With pictures left out, output exactly the lines of the listing below from the line that has "ATOM 200 C CA" to the line that has "ATOM 233 N N", both lines kept.
⁂
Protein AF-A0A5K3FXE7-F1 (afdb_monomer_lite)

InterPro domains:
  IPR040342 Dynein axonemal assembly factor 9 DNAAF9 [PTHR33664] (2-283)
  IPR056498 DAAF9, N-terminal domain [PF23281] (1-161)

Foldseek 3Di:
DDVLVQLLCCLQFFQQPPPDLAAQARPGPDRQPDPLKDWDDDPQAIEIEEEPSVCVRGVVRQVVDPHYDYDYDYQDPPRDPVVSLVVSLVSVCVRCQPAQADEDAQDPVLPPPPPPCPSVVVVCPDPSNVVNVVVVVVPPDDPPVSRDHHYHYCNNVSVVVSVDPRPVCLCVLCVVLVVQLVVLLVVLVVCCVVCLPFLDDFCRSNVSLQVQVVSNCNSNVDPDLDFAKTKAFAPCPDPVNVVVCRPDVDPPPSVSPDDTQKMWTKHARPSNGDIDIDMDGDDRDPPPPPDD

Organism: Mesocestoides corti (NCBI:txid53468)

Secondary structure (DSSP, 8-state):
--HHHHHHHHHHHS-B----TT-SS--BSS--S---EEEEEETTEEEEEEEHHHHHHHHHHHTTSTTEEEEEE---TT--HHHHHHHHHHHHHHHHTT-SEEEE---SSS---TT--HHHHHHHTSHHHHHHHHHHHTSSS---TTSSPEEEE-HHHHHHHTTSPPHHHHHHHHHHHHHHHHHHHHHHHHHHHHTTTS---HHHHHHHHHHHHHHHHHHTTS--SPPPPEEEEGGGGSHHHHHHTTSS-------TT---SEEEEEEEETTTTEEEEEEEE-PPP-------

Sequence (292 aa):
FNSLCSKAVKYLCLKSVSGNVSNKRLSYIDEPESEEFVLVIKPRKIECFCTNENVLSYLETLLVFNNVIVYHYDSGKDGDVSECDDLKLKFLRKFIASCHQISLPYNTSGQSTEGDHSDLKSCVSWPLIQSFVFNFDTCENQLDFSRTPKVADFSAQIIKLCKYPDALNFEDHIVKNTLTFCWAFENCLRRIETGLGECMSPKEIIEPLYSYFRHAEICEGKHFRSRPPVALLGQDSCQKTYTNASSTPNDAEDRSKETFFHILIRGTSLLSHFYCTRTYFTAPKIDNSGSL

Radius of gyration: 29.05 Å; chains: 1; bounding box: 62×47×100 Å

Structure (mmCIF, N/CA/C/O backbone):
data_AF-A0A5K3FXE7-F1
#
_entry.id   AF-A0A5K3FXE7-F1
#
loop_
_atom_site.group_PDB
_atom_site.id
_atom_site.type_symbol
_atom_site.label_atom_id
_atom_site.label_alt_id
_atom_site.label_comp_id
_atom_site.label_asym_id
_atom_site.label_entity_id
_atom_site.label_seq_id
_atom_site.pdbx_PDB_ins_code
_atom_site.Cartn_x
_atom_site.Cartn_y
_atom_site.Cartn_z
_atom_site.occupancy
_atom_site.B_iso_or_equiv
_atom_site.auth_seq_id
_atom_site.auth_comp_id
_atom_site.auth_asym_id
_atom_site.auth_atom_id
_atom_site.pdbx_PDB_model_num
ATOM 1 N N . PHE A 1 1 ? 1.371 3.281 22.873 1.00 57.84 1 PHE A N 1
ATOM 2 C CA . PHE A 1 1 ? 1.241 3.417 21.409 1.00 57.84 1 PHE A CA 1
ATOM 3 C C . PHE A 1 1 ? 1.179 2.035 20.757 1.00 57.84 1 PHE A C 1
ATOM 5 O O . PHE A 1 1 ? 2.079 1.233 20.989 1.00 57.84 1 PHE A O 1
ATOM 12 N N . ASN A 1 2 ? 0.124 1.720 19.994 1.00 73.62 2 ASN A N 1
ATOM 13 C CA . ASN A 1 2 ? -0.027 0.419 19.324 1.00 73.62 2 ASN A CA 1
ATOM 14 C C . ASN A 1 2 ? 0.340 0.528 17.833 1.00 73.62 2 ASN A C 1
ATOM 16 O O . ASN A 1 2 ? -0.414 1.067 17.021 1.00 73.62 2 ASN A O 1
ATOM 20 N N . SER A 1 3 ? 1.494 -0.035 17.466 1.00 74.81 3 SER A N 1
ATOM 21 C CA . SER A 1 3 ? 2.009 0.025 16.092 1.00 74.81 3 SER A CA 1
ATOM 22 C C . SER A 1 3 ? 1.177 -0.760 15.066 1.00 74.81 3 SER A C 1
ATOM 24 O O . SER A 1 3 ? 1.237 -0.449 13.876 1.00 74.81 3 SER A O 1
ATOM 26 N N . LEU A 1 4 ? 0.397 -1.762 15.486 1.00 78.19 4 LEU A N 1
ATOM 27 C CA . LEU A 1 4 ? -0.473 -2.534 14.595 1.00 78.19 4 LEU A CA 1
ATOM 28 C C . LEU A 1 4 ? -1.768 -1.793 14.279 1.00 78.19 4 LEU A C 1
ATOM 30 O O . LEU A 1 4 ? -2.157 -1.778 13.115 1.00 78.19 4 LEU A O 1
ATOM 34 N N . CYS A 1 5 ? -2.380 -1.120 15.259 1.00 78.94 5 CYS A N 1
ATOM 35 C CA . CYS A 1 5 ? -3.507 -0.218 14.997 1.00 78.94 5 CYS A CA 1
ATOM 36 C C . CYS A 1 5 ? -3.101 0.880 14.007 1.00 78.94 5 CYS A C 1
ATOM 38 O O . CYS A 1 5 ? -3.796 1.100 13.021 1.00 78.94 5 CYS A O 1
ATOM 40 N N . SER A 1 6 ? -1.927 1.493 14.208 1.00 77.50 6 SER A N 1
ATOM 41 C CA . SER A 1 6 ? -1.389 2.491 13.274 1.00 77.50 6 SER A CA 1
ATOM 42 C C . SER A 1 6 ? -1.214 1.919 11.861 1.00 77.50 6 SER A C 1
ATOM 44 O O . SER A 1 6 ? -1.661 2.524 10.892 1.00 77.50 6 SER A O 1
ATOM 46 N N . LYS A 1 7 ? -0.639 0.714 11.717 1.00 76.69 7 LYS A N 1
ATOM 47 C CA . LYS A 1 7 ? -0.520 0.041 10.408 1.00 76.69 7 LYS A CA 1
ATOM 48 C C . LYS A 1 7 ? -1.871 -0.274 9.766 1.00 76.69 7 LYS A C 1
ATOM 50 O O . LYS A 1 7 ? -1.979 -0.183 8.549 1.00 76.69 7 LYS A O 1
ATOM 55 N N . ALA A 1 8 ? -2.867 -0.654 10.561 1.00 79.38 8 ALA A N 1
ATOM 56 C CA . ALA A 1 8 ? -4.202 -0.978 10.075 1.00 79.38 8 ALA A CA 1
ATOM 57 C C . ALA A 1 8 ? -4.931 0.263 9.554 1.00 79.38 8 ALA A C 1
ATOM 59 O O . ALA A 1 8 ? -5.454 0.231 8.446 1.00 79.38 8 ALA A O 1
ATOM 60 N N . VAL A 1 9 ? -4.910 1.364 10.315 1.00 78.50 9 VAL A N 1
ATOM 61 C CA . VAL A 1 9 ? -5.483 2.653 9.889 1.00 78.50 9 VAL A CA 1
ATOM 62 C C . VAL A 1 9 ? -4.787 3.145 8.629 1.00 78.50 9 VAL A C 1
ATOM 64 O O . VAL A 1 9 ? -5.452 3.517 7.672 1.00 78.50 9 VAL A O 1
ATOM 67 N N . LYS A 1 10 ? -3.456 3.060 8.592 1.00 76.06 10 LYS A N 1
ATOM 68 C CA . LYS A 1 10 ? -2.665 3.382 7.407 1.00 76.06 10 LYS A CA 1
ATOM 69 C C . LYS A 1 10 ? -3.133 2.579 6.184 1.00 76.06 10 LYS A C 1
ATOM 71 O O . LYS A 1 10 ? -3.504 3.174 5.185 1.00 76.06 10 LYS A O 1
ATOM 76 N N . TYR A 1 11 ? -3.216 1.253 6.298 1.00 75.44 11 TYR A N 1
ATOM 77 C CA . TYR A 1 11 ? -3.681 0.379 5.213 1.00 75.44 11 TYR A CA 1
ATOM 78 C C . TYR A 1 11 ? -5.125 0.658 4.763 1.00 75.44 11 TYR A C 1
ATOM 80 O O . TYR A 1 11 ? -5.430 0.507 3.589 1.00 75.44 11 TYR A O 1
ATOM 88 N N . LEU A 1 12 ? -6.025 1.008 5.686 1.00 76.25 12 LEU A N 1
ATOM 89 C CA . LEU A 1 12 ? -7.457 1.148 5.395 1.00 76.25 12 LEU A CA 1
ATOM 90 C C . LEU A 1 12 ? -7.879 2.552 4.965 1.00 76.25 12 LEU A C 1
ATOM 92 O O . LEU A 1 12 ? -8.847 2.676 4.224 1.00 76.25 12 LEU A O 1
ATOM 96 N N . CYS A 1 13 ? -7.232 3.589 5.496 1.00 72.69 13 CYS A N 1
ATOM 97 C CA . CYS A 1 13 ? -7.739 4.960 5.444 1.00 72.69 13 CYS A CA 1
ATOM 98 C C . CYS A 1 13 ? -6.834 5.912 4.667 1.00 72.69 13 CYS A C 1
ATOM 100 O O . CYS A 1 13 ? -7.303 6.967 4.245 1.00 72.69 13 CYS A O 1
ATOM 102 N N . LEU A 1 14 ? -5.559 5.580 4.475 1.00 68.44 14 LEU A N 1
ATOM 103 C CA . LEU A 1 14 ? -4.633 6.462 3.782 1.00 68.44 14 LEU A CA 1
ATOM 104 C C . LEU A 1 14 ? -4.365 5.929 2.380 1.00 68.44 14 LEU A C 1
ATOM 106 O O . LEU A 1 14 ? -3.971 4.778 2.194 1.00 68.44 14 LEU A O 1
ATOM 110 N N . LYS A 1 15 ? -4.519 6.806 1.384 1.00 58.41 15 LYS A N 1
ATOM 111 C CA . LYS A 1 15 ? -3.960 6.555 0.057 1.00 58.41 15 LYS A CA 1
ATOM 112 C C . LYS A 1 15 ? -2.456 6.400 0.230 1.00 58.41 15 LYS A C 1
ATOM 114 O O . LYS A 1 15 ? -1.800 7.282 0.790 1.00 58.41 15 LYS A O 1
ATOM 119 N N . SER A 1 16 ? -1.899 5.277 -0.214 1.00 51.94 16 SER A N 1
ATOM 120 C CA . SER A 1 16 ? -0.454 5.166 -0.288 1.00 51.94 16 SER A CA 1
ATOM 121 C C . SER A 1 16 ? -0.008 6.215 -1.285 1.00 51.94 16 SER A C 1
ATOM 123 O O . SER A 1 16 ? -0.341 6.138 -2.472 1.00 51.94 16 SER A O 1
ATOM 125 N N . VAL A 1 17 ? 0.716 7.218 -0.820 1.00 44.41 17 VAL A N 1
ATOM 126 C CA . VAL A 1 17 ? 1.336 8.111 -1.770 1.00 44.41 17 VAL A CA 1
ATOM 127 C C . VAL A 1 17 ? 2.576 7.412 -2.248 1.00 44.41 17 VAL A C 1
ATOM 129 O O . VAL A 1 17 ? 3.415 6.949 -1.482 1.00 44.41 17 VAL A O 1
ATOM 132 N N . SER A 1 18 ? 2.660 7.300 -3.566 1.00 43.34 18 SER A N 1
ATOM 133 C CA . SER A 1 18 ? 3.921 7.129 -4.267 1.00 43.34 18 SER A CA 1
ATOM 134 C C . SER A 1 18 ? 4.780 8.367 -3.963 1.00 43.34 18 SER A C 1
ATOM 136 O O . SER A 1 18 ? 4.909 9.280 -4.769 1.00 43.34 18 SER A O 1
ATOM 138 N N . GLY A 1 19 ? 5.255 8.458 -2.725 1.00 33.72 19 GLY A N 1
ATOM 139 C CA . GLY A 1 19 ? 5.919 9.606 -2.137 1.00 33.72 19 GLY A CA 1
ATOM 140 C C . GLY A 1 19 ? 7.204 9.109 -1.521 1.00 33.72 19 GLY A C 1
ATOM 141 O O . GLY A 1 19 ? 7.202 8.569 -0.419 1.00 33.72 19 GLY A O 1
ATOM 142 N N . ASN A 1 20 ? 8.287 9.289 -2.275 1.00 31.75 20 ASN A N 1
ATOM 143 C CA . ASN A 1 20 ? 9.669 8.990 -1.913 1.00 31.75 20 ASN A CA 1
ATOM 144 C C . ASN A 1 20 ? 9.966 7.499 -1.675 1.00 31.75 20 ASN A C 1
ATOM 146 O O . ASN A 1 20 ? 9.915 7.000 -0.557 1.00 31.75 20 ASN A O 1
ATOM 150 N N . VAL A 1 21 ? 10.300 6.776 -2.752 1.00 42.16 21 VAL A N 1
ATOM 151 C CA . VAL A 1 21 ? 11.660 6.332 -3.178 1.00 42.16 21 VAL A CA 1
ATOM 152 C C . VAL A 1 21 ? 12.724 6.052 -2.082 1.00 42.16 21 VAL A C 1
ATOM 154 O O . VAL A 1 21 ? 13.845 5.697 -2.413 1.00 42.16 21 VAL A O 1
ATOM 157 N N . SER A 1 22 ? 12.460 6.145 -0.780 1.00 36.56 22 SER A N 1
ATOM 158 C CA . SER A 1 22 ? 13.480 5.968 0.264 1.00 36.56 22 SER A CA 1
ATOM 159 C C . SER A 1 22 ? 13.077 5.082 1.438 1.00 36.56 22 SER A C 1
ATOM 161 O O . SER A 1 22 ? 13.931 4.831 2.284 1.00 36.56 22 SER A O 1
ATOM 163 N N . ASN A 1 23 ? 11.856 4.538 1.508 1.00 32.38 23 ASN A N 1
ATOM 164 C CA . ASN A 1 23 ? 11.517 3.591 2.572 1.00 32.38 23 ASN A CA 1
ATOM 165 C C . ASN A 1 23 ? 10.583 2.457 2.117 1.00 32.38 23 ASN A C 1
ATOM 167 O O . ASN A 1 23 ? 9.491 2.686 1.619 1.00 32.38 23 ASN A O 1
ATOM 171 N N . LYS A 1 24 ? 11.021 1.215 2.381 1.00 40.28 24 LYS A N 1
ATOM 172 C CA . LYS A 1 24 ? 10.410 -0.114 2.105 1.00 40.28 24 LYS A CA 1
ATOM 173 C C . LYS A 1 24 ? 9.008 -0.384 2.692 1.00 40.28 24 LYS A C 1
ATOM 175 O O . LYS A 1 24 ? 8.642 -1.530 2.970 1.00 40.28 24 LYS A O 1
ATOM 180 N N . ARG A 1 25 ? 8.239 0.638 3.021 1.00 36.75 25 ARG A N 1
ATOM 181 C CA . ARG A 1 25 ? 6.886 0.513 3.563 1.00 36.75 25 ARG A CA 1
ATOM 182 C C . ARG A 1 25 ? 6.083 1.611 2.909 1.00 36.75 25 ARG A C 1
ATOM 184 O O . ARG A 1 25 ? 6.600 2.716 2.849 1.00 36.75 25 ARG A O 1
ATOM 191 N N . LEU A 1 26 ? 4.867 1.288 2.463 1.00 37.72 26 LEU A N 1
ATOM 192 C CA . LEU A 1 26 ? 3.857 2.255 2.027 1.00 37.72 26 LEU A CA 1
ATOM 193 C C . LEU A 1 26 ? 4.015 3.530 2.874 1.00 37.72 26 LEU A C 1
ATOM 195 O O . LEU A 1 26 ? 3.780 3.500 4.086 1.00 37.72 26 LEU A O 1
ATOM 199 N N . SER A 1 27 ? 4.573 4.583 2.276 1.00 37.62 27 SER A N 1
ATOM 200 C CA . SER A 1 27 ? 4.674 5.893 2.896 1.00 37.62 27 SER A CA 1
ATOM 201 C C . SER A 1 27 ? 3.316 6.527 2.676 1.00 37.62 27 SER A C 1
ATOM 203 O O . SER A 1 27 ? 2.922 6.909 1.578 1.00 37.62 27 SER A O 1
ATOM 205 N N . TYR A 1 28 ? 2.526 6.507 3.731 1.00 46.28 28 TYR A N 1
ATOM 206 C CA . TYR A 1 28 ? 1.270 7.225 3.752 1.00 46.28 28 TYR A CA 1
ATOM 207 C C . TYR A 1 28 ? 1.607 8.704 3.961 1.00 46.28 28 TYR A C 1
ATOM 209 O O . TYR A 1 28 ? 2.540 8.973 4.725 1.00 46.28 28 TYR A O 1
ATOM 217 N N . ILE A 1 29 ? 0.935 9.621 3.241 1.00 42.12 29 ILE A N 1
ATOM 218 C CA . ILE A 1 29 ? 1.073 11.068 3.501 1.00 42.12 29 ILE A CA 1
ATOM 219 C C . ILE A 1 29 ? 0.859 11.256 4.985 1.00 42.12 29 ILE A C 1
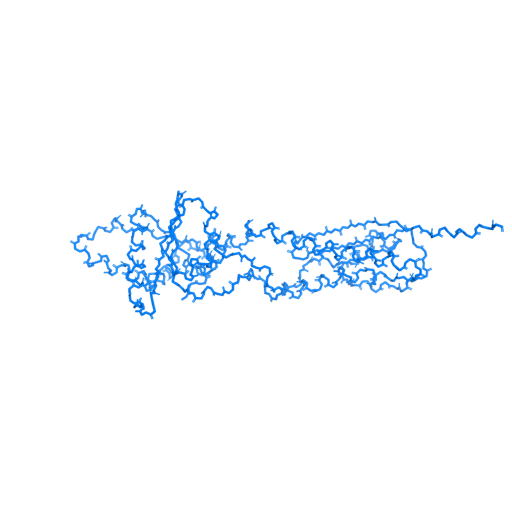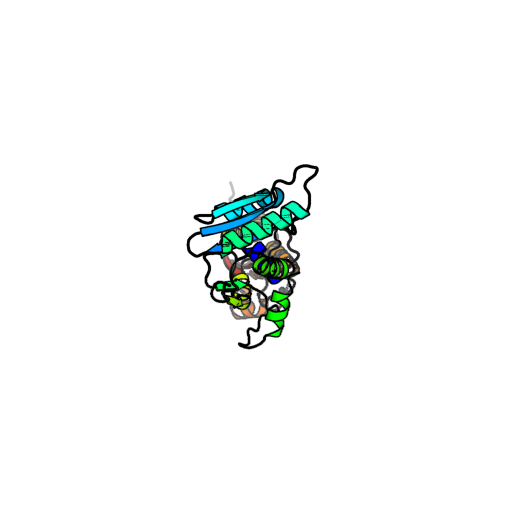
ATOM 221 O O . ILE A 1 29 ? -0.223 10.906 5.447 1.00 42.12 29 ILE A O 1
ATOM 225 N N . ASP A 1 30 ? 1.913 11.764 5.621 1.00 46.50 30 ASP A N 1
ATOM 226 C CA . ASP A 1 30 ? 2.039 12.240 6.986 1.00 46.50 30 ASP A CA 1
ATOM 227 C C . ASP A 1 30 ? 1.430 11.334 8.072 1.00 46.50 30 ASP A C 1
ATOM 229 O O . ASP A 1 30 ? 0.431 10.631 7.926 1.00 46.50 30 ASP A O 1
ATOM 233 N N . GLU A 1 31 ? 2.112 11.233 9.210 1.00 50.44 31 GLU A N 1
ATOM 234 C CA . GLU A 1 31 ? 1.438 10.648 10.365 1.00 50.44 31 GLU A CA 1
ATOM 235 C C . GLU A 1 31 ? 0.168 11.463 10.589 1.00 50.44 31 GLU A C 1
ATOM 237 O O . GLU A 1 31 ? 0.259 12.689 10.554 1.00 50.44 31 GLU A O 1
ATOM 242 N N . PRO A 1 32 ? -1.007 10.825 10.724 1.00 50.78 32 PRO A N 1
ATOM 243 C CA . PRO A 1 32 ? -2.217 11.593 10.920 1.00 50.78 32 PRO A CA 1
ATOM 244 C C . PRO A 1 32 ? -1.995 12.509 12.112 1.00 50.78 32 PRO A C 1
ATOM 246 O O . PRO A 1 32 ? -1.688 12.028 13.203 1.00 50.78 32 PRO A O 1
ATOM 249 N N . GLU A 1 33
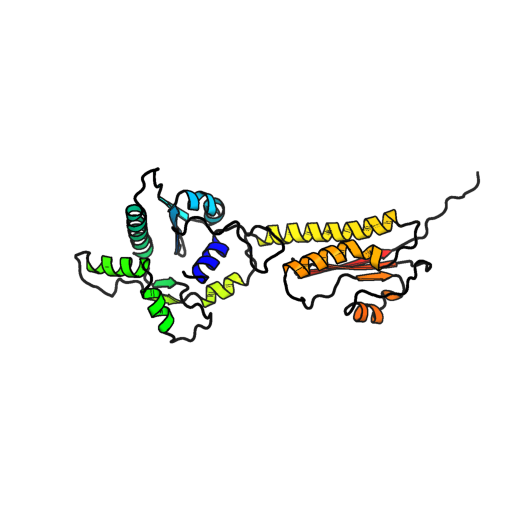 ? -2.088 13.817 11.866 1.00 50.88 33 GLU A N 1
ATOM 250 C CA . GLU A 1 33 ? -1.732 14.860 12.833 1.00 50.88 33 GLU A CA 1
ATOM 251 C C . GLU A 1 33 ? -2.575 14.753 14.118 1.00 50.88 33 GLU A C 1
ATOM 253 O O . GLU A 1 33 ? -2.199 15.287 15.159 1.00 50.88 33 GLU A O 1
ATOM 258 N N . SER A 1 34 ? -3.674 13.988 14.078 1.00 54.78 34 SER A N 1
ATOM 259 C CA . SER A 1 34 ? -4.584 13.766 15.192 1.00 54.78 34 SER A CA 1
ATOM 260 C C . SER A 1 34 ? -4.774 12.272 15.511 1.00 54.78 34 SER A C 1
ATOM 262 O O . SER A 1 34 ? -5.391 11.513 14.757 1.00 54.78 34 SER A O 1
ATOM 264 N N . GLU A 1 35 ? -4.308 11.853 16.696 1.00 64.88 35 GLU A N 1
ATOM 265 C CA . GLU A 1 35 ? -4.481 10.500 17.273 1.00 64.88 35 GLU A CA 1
⁂
- [TASK ANSWER]:
ATOM 200 C CA . SER A 1 27 ? 4.674 5.893 2.896 1.00 37.62 27 SER A CA 1
ATOM 201 C C . SER A 1 27 ? 3.316 6.527 2.676 1.00 37.62 27 SER A C 1
ATOM 203 O O . SER A 1 27 ? 2.922 6.909 1.578 1.00 37.62 27 SER A O 1
ATOM 205 N N . TYR A 1 28 ? 2.526 6.507 3.731 1.00 46.28 28 TYR A N 1
ATOM 206 C CA . TYR A 1 28 ? 1.270 7.225 3.752 1.00 46.28 28 TYR A CA 1
ATOM 207 C C . TYR A 1 28 ? 1.607 8.704 3.961 1.00 46.28 28 TYR A C 1
ATOM 209 O O . TYR A 1 28 ? 2.540 8.973 4.725 1.00 46.28 28 TYR A O 1
ATOM 217 N N . ILE A 1 29 ? 0.935 9.621 3.241 1.00 42.12 29 ILE A N 1
ATOM 218 C CA . ILE A 1 29 ? 1.073 11.068 3.501 1.00 42.12 29 ILE A CA 1
ATOM 219 C C . ILE A 1 29 ? 0.859 11.256 4.985 1.00 42.12 29 ILE A C 1
ATOM 221 O O . ILE A 1 29 ? -0.223 10.906 5.447 1.00 42.12 29 ILE A O 1
ATOM 225 N N . ASP A 1 30 ? 1.913 11.764 5.621 1.00 46.50 30 ASP A N 1
ATOM 226 C CA . ASP A 1 30 ? 2.039 12.240 6.986 1.00 46.50 30 ASP A CA 1
ATOM 227 C C . ASP A 1 30 ? 1.430 11.334 8.072 1.00 46.50 30 ASP A C 1
ATOM 229 O O . ASP A 1 30 ? 0.431 10.631 7.926 1.00 46.50 30 ASP A O 1
ATOM 233 N N . GLU A 1 31 ? 2.112 11.233 9.210 1.00 50.44 31 GLU A N 1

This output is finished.